● **Try it**
Return nothing but the lines from the one with "ATOM 31 C CA" through the one with "371 -2.422 10.228 1.00 55.28 6 ILE A N 1" in the data below, word for word and without pictures.

(Collected data)

>>>

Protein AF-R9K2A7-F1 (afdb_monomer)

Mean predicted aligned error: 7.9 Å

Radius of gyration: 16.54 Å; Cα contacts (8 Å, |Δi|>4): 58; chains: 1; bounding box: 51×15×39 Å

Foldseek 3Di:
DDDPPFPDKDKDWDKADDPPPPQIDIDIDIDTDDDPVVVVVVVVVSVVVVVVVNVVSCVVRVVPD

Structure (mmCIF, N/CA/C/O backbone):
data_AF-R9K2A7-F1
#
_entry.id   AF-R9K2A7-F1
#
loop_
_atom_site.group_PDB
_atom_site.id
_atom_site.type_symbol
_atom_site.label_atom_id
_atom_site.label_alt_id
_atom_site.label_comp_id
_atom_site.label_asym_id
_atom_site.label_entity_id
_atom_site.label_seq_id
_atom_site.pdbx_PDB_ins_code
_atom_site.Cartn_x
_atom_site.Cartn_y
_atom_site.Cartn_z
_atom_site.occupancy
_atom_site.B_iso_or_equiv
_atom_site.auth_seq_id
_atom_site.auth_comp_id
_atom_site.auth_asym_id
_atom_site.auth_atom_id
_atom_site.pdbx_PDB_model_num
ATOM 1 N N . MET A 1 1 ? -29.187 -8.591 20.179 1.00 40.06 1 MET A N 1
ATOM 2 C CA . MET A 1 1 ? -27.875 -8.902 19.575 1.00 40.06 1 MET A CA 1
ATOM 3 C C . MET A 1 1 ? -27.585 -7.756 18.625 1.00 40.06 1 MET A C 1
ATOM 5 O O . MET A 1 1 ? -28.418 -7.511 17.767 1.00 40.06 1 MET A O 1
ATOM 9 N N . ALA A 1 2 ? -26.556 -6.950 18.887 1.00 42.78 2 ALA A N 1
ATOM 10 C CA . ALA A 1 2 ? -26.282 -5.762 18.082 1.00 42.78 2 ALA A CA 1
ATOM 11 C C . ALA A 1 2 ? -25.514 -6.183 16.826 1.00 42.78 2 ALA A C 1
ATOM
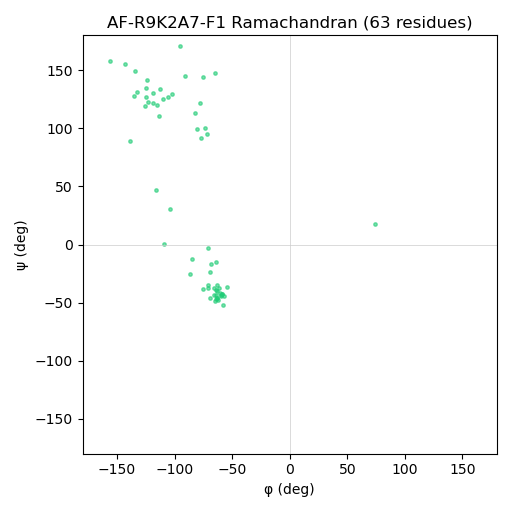 13 O O . ALA A 1 2 ? -24.389 -6.666 16.920 1.00 42.78 2 ALA A O 1
ATOM 14 N N . GLU A 1 3 ? -26.156 -6.044 15.671 1.00 47.91 3 GLU A N 1
ATOM 15 C CA . GLU A 1 3 ? -25.525 -6.198 14.367 1.00 47.91 3 GLU A CA 1
ATOM 16 C C . GLU A 1 3 ? -24.656 -4.955 14.142 1.00 47.91 3 GLU A C 1
ATOM 18 O O . GLU A 1 3 ? -25.160 -3.863 13.882 1.00 47.91 3 GLU A O 1
ATOM 23 N N . V
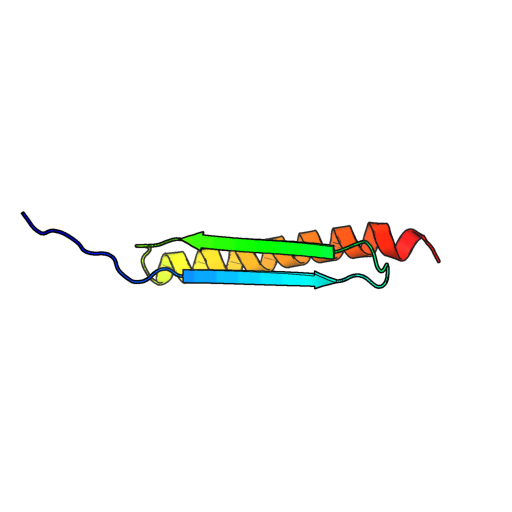AL A 1 4 ? -23.345 -5.080 14.360 1.00 52.78 4 VAL A N 1
ATOM 24 C CA . VAL A 1 4 ? -22.406 -3.989 14.084 1.00 52.78 4 VAL A CA 1
ATOM 25 C C . VAL A 1 4 ? -22.191 -3.960 12.574 1.00 52.78 4 VAL A C 1
ATOM 27 O O . VAL A 1 4 ? -21.330 -4.659 12.046 1.00 52.78 4 VAL A O 1
ATOM 30 N N . GLN A 1 5 ? -23.001 -3.172 11.868 1.00 50.38 5 GLN A N 1
ATOM 31 C CA . GLN A 1 5 ? -22.736 -2.833 10.473 1.00 50.3
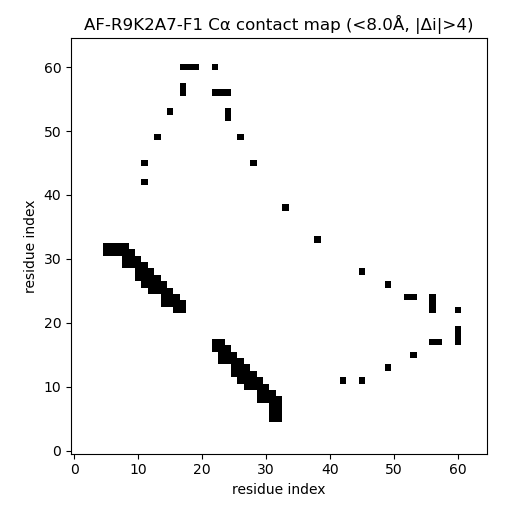8 5 GLN A CA 1
ATOM 32 C C . GLN A 1 5 ? -21.557 -1.866 10.430 1.00 50.38 5 GLN A C 1
ATOM 34 O O . GLN A 1 5 ? -21.689 -0.659 10.618 1.00 50.38 5 GLN A O 1
ATOM 39 N N . ILE A 1 6 ? -20.
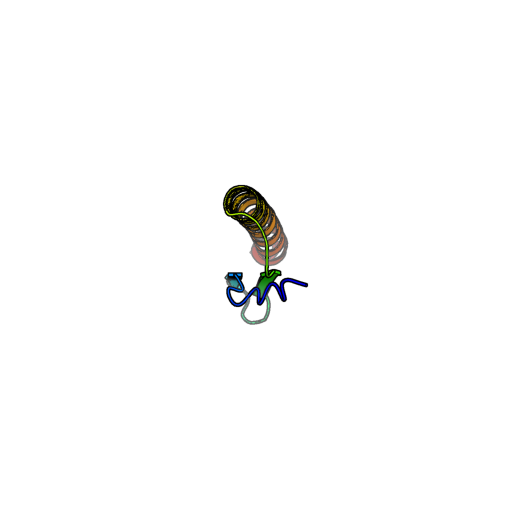371 -2.422 10.228 1.00 55.28 6 ILE A N 1
ATOM 40 C CA . ILE A 1 6 ? -19.174 -1.647 9.948 1.00 55.28 6 ILE A CA 1
ATOM 41 C C . ILE A 1 6 ? -19.210 -1.283 8.461 1.00 55.28 6 ILE A C 1
ATOM 43 O O . ILE A 1 6 ? -18.856 -2.095 7.617 1.00 55.28 6 ILE A O 1
ATOM 47 N N . THR A 1 7 ? -19.637 -0.065 8.132 1.00 55.97 7 THR A N 1
ATOM 48 C CA . THR A 1 7 ? -19.707 0.429 6.743 1.00 55.97 7 THR A CA 1
ATOM 49 C C . THR A 1 7 ? -18.770 1.614 6.502 1.00 55.97 7 THR A C 1
ATOM 51 O O . THR A 1 7 ? -19.173 2.626 5.933 1.00 55.97 7 THR A O 1
ATOM 54 N N . SER A 1 8 ? -17.514 1.531 6.948 1.00 64.44 8 SER A N 1
ATOM 55 C CA . SER A 1 8 ? -16.478 2.489 6.536 1.00 64.44 8 SER A CA 1
ATOM 56 C C . SER A 1 8 ? -15.157 1.773 6.263 1.00 64.44 8 SER A C 1
ATOM 58 O O . SER A 1 8 ? -14.330 1.581 7.160 1.00 64.44 8 SER A O 1
ATOM 60 N N . GLY A 1 9 ? -14.972 1.340 5.020 1.00 78.38 9 GLY A N 1
ATOM 61 C CA . GLY A 1 9 ? -13.686 0.846 4.549 1.00 78.38 9 GLY A CA 1
ATOM 62 C C . GLY A 1 9 ? -12.706 1.986 4.292 1.00 78.38 9 GLY A C 1
ATOM 63 O O . GLY A 1 9 ? -13.085 3.062 3.830 1.00 78.38 9 GLY A O 1
ATOM 64 N N . VAL A 1 10 ? -11.430 1.744 4.575 1.00 85.81 10 VAL A N 1
ATOM 65 C CA . VAL A 1 10 ? -10.324 2.646 4.244 1.00 85.81 10 VAL A CA 1
ATOM 66 C C . VAL A 1 10 ? -9.457 1.962 3.197 1.00 85.81 10 VAL A C 1
ATOM 68 O O . VAL A 1 10 ? -9.125 0.782 3.314 1.00 85.81 10 VAL A O 1
ATOM 71 N N . THR A 1 11 ? -9.099 2.708 2.153 1.00 91.50 11 THR A N 1
ATOM 72 C CA . THR A 1 11 ? -8.170 2.262 1.112 1.00 91.50 11 THR A CA 1
ATOM 73 C C . THR A 1 11 ? -7.012 3.246 1.024 1.00 91.50 11 THR A C 1
ATOM 75 O O . THR A 1 11 ? -7.225 4.431 0.770 1.00 91.50 11 THR A O 1
ATOM 78 N N . PHE A 1 12 ? -5.788 2.756 1.199 1.00 90.88 12 PHE A N 1
ATOM 79 C CA . PHE A 1 12 ? -4.572 3.474 0.830 1.00 90.88 12 PHE A CA 1
ATOM 80 C C . PHE A 1 12 ? -4.046 2.906 -0.484 1.00 90.88 12 PHE A C 1
ATOM 82 O O . PHE A 1 12 ? -3.903 1.692 -0.620 1.00 90.88 12 PHE A O 1
ATOM 89 N N . GLN A 1 13 ? -3.770 3.781 -1.447 1.00 93.25 13 GLN A N 1
ATOM 90 C CA . GLN A 1 13 ? -3.221 3.410 -2.747 1.00 93.25 1
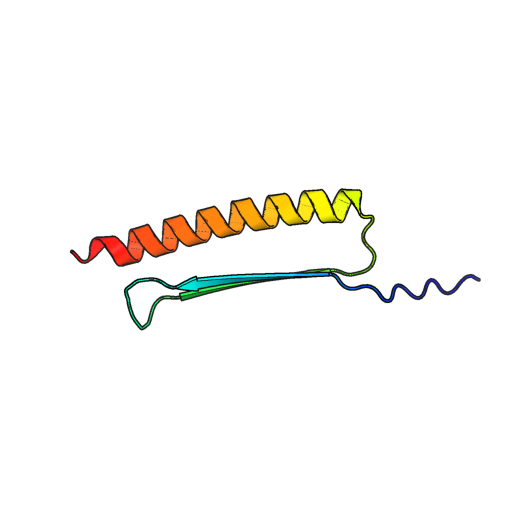3 GLN A CA 1
ATOM 91 C C . GLN A 1 13 ? -2.047 4.330 -3.077 1.00 93.25 13 GLN A C 1
ATOM 93 O O . GLN A 1 13 ? -2.158 5.551 -2.959 1.00 93.25 13 GLN A O 1
ATOM 98 N N . LYS A 1 14 ? -0.922 3.744 -3.488 1.00 92.06 14 LYS A N 1
ATOM 99 C CA . LYS A 1 14 ? 0.239 4.456 -4.028 1.00 92.06 14 LYS A CA 1
ATOM 100 C C . LYS A 1 14 ? 0.709 3.699 -5.260 1.00 92.06 14 LYS A C 1
ATOM 102 O O . LYS A 1 14 ? 0.924 2.490 -5.214 1.00 92.06 14 LYS A O 1
ATOM 107 N N . ARG A 1 15 ? 0.843 4.436 -6.358 1.00 91.00 15 ARG A N 1
ATOM 108 C CA . ARG A 1 15 ? 1.449 3.963 -7.597 1.00 91.00 15 ARG A CA 1
ATOM 109 C C . ARG A 1 15 ? 2.825 4.603 -7.713 1.00 91.00 15 ARG A C 1
ATOM 111 O O . ARG A 1 15 ? 2.935 5.819 -7.594 1.00 91.00 15 ARG A O 1
ATOM 118 N N . ILE A 1 16 ? 3.840 3.778 -7.908 1.00 88.00 16 ILE A N 1
ATOM 119 C CA . ILE A 1 16 ? 5.236 4.165 -8.082 1.00 88.00 16 ILE A CA 1
ATOM 120 C C . ILE A 1 16 ? 5.570 3.878 -9.541 1.00 88.00 16 ILE A C 1
ATOM 122 O O . ILE A 1 16 ? 5.324 2.776 -10.034 1.00 88.00 16 ILE A O 1
ATOM 126 N N . ILE A 1 17 ? 6.058 4.892 -10.241 1.00 84.19 17 ILE A N 1
ATOM 127 C CA . ILE A 1 17 ? 6.386 4.829 -11.663 1.00 84.19 17 ILE A CA 1
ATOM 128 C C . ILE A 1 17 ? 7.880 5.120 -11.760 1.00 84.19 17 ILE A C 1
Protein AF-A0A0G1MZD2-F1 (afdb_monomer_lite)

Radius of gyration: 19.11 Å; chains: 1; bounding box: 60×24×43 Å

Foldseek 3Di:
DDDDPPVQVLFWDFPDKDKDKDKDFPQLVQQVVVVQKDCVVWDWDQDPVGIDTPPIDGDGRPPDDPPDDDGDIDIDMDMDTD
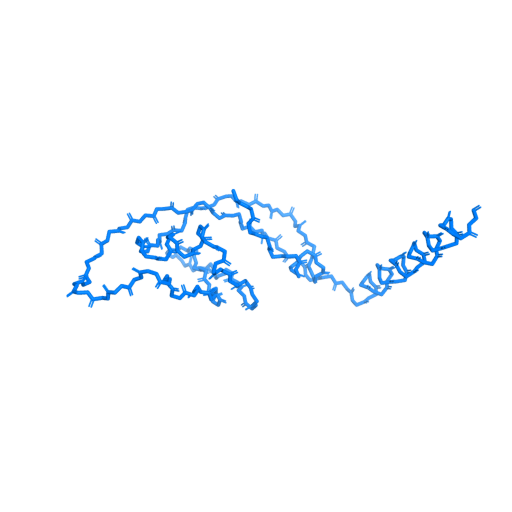IDGDDPVVSVVVVVVVVVVVVVVVVVVVD

pLDDT: mean 79.79, std 8.61, range [48.09, 89.62]

Structure (mmCIF, N/CA/C/O backbone):
data_AF-A0A0G1MZD2-F1
#
_entry.id   AF-A0A0G1MZD2-F1
#
loop_
_atom_site.group_PDB
_atom_site.id
_atom_site.type_symbol
_atom_site.label_atom_id
_atom_site.label_alt_id
_atom_site.label_comp_id
_atom_site.label_asym_id
_atom_site.label_entity_id
_atom_site.label_seq_id
_atom_site.pdbx_PDB_ins_code
_atom_site.Cartn_x
_atom_site.Cartn_y
_atom_site.Cartn_z
_atom_site.occupancy
_atom_site.B_iso_or_equiv
_atom_site.auth_seq_id
_atom_site.auth_comp_id
_atom_site.auth_asym_id
_atom_site.auth_atom_id
_atom_site.pdbx_PDB_model_num
ATOM 1 N N . MET A 1 1 ? 2.555 8.600 8.774 1.00 52.78 1 MET A N 1
ATOM 2 C CA . MET A 1 1 ? 3.129 7.339 8.257 1.00 52.78 1 MET A CA 1
ATOM 3 C C . MET A 1 1 ? 2.883 7.277 6.759 1.00 52.78 1 MET A C 1
ATOM 5 O O . MET A 1 1 ? 1.776 7.590 6.350 1.00 52.78 1 MET A O 1
ATOM 9 N N . ASN A 1 2 ? 3.898 6.942 5.962 1.00 61.53 2 ASN A N 1
ATOM 10 C CA . ASN A 1 2 ? 3.838 6.998 4.501 1.00 61.53 2 ASN A CA 1
ATOM 11 C C . ASN A 1 2 ? 4.233 5.629 3.925 1.00 61.53 2 ASN A C 1
ATOM 13 O O . ASN A 1 2 ? 5.409 5.268 3.955 1.00 61.53 2 ASN A O 1
ATOM 17 N N . VAL A 1 3 ? 3.252 4.846 3.468 1.00 69.12 3 VAL A N 1
ATOM 18 C CA . VAL A 1 3 ? 3.500 3.560 2.800 1.00 69.12 3 VAL A CA 1
ATOM 19 C C . VAL A 1 3 ? 3.417 3.796 1.299 1.00 69.12 3 VAL A C 1
ATOM 21 O O . VAL A 1 3 ? 2.376 4.203 0.795 1.00 69.12 3 VAL A O 1
ATOM 24 N N . GLN A 1 4 ? 4.519 3.564 0.586 1.00 75.62 4 GLN A N 1
ATOM 25 C CA . GLN A 1 4 ? 4.623 3.854 -0.845 1.00 75.62 4 GLN A CA 1
ATOM 26 C C . GLN A 1 4 ? 4.996 2.606 -1.638 1.00 75.62 4 GLN A C 1
ATOM 28 O O . GLN A 1 4 ? 5.925 1.876 -1.278 1.00 75.62 4 GLN A O 1
ATOM 33 N N . ASN A 1 5 ? 4.343 2.409 -2.783 1.00 79.25 5 ASN A N 1
ATOM 34 C CA . ASN A 1 5 ? 4.729 1.381 -3.738 1.00 79.25 5 ASN A CA 1
ATOM 35 C C . ASN A 1 5 ? 5.929 1.846 -4.582 1.00 79.25 5 ASN A C 1
ATOM 37 O O . ASN A 1 5 ? 5.789 2.296 -5.719 1.00 79.25 5 ASN A O 1
ATOM 41 N N . LYS A 1 6 ? 7.141 1.710 -4.032 1.00 74.88 6 LYS A N 1
ATOM 42 C CA . LYS A 1 6 ? 8.387 2.090 -4.728 1.00 74.88 6 LYS A CA 1
ATOM 43 C C . LYS A 1 6 ? 8.597 1.331 -6.044 1.00 74.88 6 LYS A C 1
ATOM 45 O O . LYS A 1 6 ? 9.271 1.837 -6.937 1.00 74.88 6 LYS A O 1
ATOM 50 N N . LYS A 1 7 ? 8.026 0.128 -6.173 1.00 76.12 7 LYS A N 1
ATOM 51 C CA . LYS A 1 7 ? 8.136 -0.691 -7.385 1.00 76.12 7 LYS A CA 1
ATOM 52 C C . LYS A 1 7 ? 7.320 -0.103 -8.537 1.00 76.12 7 LYS A C 1
ATOM 54 O O . LYS A 1 7 ? 7.808 -0.079 -9.663 1.00 76.12 7 LYS A O 1
ATOM 59 N N . ALA A 1 8 ? 6.143 0.455 -8.250 1.00 75.94 8 ALA A N 1
ATOM 60 C CA . ALA A 1 8 ? 5.319 1.110 -9.264 1.00 75.94 8 ALA A CA 1
ATOM 61 C C . ALA A 1 8 ? 6.056 2.276 -9.950 1.00 75.94 8 ALA A C 1
ATOM 63 O O . ALA A 1 8 ? 6.030 2.376 -11.171 1.00 75.94 8 ALA A O 1
ATOM 64 N N . LEU A 1 9 ? 6.805 3.086 -9.192 1.00 76.81 9 LEU A N 1
ATOM 65 C CA . LEU A 1 9 ? 7.598 4.202 -9.735 1.00 76.81 9 LEU A CA 1
ATOM 66 C C . LEU A 1 9 ? 8.735 3.753 -10.668 1.00 76.81 9 LEU A C 1
ATOM 68 O O . LEU A 1 9 ? 9.164 4.496 -11.555 1.00 76.81 9 LEU A O 1
ATOM 72 N N . PHE A 1 10 ? 9.260 2.545 -10.457 1.00 78.69 10 PHE A N 1
ATOM 73 C CA . PHE A 1 10 ? 10.294 1.981 -11.316 1.00 78.69 10 PHE A CA 1
ATOM 74 C C . PHE A 1 10 ? 9.704 1.421 -12.610 1.00 78.69 10 PHE A C 1
ATOM 76 O O . PHE A 1 10 ? 10.247 1.653 -13.691 1.00 78.69 10 PHE A O 1
ATOM 83 N N . ASP A 1 11 ? 8.601 0.682 -12.500 1.00 77.06 11 ASP A N 1
ATOM 84 C CA . ASP A 1 11 ? 8.027 -0.036 -13.632 1.00 77.06 11 ASP A CA 1
ATOM 85 C C . ASP A 1 11 ? 7.192 0.839 -14.562 1.00 77.06 11 ASP A C 1
ATOM 87 O O . ASP A 1 11 ? 7.130 0.550 -15.765 1.00 77.06 11 ASP A O 1
ATOM 91 N N . TYR A 1 12 ? 6.619 1.910 -14.021 1.00 83.50 12 TYR A N 1
ATOM 92 C CA . TYR A 1 12 ? 5.712 2.796 -14.723 1.00 83.50 12 TYR A CA 1
ATOM 93 C C . TYR A 1 12 ? 6.139 4.263 -14.620 1.00 83.50 12 TYR A C 1
ATOM 95 O O . TYR A 1 12 ? 6.920 4.669 -13.755 1.00 83.50 12 TYR A O 1
ATOM 103 N N . GLU A 1 13 ? 5.643 5.054 -15.557 1.00 81.19 13 GLU A N 1
ATOM 104 C CA . GLU A 1 13 ? 5.682 6.507 -15.571 1.00 81.19 13 GLU A CA 1
ATOM 105 C C . GLU A 1 13 ? 4.319 7.028 -15.116 1.00 81.19 13 GLU A C 1
ATOM 107 O O . GLU A 1 13 ? 3.286 6.556 -15.589 1.00 81.19 13 GLU A O 1
ATOM 112 N N . VAL A 1 14 ? 4.319 7.955 -14.162 1.00 84.50 14 VAL A N 1
ATOM 113 C CA . VAL A 1 14 ? 3.097 8.570 -13.636 1.00 84.50 14 VAL A CA 1
ATOM 114 C C . VAL A 1 14 ? 2.734 9.740 -14.540 1.00 84.50 14 VAL A C 1
ATOM 116 O O . VAL A 1 14 ? 3.552 10.636 -14.719 1.00 84.50 14 VAL A O 1
ATOM 119 N N . ILE A 1 15 ? 1.528 9.714 -15.104 1.00 87.62 15 ILE A N 1
ATOM 120 C CA . ILE A 1 15 ? 0.983 10.810 -15.914 1.00 87.62 15 ILE A CA 1
ATOM 121 C C . ILE A 1 15 ? 0.254 11.788 -14.998 1.00 87.62 15 ILE A C 1
ATOM 123 O O . ILE A 1 15 ? 0.537 12.980 -14.991 1.00 87.62 15 ILE A O 1
ATOM 127 N N . GLU A 1 16 ? -0.670 11.256 -14.204 1.00 82.81 16 GLU A N 1
ATOM 128 C CA . GLU A 1 16 ? -1.541 12.033 -13.333 1.00 82.81 16 GLU A CA 1
ATOM 129 C C . GLU A 1 16 ? -1.749 11.281 -12.020 1.00 82.81 16 GLU A C 1
ATOM 131 O O . GLU A 1 16 ? -1.699 10.049 -11.980 1.00 82.81 16 GLU A O 1
ATOM 136 N N . SER A 1 17 ? -1.970 12.022 -10.937 1.00 85.56 17 SER A N 1
ATOM 137 C CA . SER A 1 17 ? -2.242 11.475 -9.611 1.00 85.56 17 SER A CA 1
ATOM 138 C C . SER A 1 17 ? -3.506 12.080 -9.023 1.00 85.56 17 SER A C 1
ATOM 140 O O . SER A 1 17 ? -
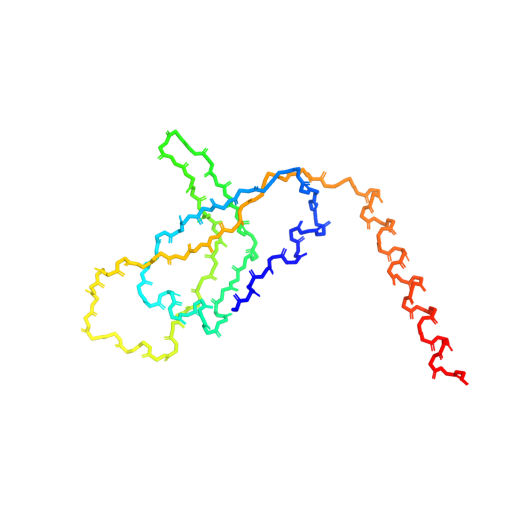3.670 13.296 -9.051 1.00 85.56 17 SER A O 1
ATOM 142 N N . LEU A 1 18 ? -4.337 11.238 -8.419 1.00 84.44 18 LEU A N 1
ATOM 143 C CA . LEU A 1 18 ? -5.571 11.603 -7.735 1.00 84.44 18 LEU A CA 1
ATOM 144 C C . LEU A 1 18 ? -5.549 11.058 -6.302 1.00 84.44 18 LEU A C 1
ATOM 146 O O . LEU A 1 18 ? -4.948 10.017 -6.026 1.00 84.44 18 LEU A O 1
ATOM 150 N N . GLU A 1 19 ? -6.216 11.746 -5.379 1.00 83.75 19 GLU A N 1
ATOM 151 C CA . GLU A 1 19 ? -6.441 11.255 -4.016 1.00 83.75 19 GLU A CA 1
ATOM 152 C C . GLU A 1 19 ? -7.846 10.659 -3.892 1.00 83.75 19 GLU A C 1
ATOM 154 O O . GLU A 1 19 ? -8.826 11.271 -4.310 1.00 83.75 19 GLU A O 1
ATOM 159 N N . ALA A 1 20 ? -7.951 9.480 -3.281 1.00 85.06 20 ALA A N 1
ATOM 160 C CA . ALA A 1 20 ? -9.211 8.791 -3.029 1.00 85.06 20 ALA A CA 1
ATOM 161 C C . ALA A 1 20 ? -9.268 8.254 -1.592 1.00 85.06 20 ALA A C 1
ATOM 163 O O . ALA A 1 20 ? -8.243 7.945 -0.986 1.00 85.06 20 ALA A O 1
ATOM 164 N N . GLY A 1 21 ? -10.466 8.132 -1.024 1.00 85.25 21 GLY A N 1
ATOM 165 C CA . GLY A 1 21 ? -10.681 7.413 0.232 1.00 85.25 21 GLY A CA 1
ATOM 166 C C . GLY A 1 21 ? -10.959 5.938 -0.042 1.00 85.25 21 GLY A C 1
ATOM 167 O O . GLY A 1 21 ? -11.755 5.630 -0.920 1.00 85.25 21 GLY A O 1
ATOM 168 N N . ILE A 1 22 ? -10.330 5.036 0.711 1.00 85.62 22 ILE A N 1
ATOM 169 C CA . ILE A 1 22 ? -10.679 3.612 0.713 1.00 85.62 22 ILE A CA 1
ATOM 170 C C . ILE A 1 22 ? -11.449 3.305 1.989 1.00 85.62 22 ILE A C 1
ATOM 172 O O . ILE A 1 22 ? -11.019 3.667 3.091 1.00 85.62 22 ILE A O 1
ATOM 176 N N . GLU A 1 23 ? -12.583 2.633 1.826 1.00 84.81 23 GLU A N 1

<<<

● **Reply**
ATOM 31 C CA . GLN A 1 5 ? -22.736 -2.833 10.473 1.00 50.3
8 5 GLN A CA 1
ATOM 32 C C . GLN A 1 5 ? -21.557 -1.866 10.430 1.00 50.38 5 GLN A C 1
ATOM 34 O O . GLN A 1 5 ? -21.689 -0.659 10.618 1.00 50.38 5 GLN A O 1
ATOM 39 N N . ILE A 1 6 ? -20.
371 -2.422 10.228 1.00 55.28 6 ILE A N 1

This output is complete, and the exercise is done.